» **WORK TO BE COMPLETED**
Pick each line containing the word "backbone" out of the data below.

- - - - -

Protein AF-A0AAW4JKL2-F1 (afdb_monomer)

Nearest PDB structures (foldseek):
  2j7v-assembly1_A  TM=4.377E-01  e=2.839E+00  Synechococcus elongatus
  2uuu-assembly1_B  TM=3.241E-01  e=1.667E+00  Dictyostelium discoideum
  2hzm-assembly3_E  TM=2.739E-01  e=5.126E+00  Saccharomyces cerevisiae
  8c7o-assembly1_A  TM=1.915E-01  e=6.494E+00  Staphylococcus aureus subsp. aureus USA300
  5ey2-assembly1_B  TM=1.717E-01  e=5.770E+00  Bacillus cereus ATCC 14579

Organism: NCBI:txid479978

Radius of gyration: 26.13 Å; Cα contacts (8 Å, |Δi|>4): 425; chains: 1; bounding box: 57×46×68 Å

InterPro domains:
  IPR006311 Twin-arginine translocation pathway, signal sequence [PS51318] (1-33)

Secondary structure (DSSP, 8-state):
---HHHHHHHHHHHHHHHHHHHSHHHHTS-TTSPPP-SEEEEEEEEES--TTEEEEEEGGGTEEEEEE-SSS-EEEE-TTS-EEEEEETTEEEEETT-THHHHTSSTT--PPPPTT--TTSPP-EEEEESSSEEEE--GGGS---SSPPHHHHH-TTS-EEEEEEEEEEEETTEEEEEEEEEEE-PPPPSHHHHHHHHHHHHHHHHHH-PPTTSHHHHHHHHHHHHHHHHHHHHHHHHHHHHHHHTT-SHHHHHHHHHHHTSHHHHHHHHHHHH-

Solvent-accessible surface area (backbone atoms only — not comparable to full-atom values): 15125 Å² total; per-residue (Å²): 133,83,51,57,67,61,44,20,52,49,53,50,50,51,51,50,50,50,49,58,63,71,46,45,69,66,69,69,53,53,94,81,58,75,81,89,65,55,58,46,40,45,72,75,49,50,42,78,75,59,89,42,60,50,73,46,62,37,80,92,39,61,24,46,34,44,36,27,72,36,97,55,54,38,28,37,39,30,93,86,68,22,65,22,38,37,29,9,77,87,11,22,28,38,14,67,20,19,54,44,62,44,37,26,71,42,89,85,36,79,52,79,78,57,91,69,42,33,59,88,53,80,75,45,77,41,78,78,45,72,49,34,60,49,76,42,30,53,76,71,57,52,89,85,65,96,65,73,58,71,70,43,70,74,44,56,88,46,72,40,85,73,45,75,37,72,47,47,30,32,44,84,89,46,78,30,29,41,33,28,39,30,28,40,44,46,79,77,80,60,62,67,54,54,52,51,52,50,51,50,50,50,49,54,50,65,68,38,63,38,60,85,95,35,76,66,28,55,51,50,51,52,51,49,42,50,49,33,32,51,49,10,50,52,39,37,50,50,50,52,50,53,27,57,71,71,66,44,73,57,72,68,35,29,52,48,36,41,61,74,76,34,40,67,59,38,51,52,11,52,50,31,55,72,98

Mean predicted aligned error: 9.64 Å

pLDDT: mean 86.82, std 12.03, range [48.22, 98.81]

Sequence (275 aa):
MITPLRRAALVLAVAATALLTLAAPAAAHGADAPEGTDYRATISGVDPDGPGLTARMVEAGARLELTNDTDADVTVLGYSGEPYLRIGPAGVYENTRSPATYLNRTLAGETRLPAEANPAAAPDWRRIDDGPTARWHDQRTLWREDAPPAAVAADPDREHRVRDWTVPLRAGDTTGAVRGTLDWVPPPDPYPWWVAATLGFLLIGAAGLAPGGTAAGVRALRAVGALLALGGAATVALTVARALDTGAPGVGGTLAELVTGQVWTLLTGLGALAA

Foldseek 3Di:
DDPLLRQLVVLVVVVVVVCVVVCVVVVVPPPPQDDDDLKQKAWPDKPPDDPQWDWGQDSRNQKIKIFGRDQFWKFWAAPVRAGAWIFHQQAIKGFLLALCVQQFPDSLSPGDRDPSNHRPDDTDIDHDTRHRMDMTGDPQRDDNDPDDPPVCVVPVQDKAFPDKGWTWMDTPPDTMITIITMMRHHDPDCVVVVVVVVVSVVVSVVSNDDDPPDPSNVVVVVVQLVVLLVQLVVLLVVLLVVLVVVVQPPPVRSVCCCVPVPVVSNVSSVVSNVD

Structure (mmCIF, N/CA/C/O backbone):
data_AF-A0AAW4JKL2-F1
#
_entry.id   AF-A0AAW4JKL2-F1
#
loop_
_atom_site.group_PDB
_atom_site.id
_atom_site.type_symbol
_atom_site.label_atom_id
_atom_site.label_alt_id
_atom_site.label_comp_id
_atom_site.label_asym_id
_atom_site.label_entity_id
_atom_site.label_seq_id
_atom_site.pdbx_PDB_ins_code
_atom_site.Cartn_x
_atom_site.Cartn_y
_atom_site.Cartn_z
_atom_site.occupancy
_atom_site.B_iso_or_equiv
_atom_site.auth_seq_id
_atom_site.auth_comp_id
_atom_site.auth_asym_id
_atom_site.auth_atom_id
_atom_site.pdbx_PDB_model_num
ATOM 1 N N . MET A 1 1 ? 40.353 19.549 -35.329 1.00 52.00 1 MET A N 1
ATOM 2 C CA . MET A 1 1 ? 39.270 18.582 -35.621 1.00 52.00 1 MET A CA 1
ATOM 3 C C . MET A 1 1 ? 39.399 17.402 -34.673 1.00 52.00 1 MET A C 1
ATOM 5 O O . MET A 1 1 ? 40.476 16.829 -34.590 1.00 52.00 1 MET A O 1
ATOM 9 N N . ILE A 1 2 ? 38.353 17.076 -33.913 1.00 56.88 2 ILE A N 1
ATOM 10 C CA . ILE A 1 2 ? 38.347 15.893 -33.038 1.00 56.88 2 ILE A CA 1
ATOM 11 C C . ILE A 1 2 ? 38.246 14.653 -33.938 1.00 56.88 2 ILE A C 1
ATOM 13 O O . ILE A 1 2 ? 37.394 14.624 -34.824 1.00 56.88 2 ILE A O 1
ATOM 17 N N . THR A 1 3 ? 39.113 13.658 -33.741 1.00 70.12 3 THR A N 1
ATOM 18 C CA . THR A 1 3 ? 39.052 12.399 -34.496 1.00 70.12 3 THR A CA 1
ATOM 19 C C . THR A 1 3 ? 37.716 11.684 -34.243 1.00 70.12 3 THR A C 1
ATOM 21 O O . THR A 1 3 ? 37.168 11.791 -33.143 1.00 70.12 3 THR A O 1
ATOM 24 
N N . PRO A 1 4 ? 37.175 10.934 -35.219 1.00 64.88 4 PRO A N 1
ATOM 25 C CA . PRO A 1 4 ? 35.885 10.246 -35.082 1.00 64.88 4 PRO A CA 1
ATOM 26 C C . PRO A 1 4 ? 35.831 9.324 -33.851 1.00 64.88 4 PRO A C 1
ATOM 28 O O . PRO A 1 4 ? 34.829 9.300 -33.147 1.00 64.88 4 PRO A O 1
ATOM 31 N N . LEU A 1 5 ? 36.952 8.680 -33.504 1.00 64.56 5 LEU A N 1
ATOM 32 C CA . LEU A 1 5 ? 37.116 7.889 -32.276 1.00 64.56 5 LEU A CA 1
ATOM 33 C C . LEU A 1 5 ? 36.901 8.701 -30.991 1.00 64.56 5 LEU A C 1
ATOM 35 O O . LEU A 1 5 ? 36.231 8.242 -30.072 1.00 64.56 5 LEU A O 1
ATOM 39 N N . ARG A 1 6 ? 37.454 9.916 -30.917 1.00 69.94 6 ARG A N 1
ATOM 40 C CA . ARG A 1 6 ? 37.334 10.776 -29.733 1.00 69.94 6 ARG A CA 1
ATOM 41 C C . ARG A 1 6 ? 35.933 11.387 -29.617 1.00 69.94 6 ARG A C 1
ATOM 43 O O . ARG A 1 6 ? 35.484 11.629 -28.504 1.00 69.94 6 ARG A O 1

- - - - -

» **TASK RESPONSE**
Solvent-accessible surface area (backbone atoms only — not comparable to full-atom values): 15125 Å² total; per-residue (Å²): 133,83,51,57,67,61,44,20,52,49,53,50,50,51,51,50,50,50,49,58,63,71,46,45,69,66,69,69,53,53,94,81,58,75,81,89,65,55,58,46,40,45,72,75,49,50,42,78,75,59,89,42,60,50,73,46,62,37,80,92,39,61,24,46,34,44,36,27,72,36,97,55,54,38,28,37,39,30,93,86,68,22,65,22,38,37,29,9,77,87,11,22,28,38,14,67,20,19,54,44,62,44,37,26,71,42,89,85,36,79,52,79,78,57,91,69,42,33,59,88,53,80,75,45,77,41,78,78,45,72,49,34,60,49,76,42,30,53,76,71,57,52,89,85,65,96,65,73,58,71,70,43,70,74,44,56,88,46,72,40,85,73,45,75,37,72,47,47,30,32,44,84,89,46,78,30,29,41,33,28,39,30,28,40,44,46,79,77,80,60,62,67,54,54,52,51,52,50,51,50,50,50,49,54,50,65,68,38,63,38,60,85,95,35,76,66,28,55,51,50,51,52,51,49,42,50,49,33,32,51,49,10,50,52,39,37,50,50,50,52,50,53,27,57,71,71,66,44,73,57,72,68,35,29,52,48,36,41,61,74,76,34,40,67,59,38,51,52,11,52,50,31,55,72,98
Structure (mmCIF, N/CA/C/O backbone):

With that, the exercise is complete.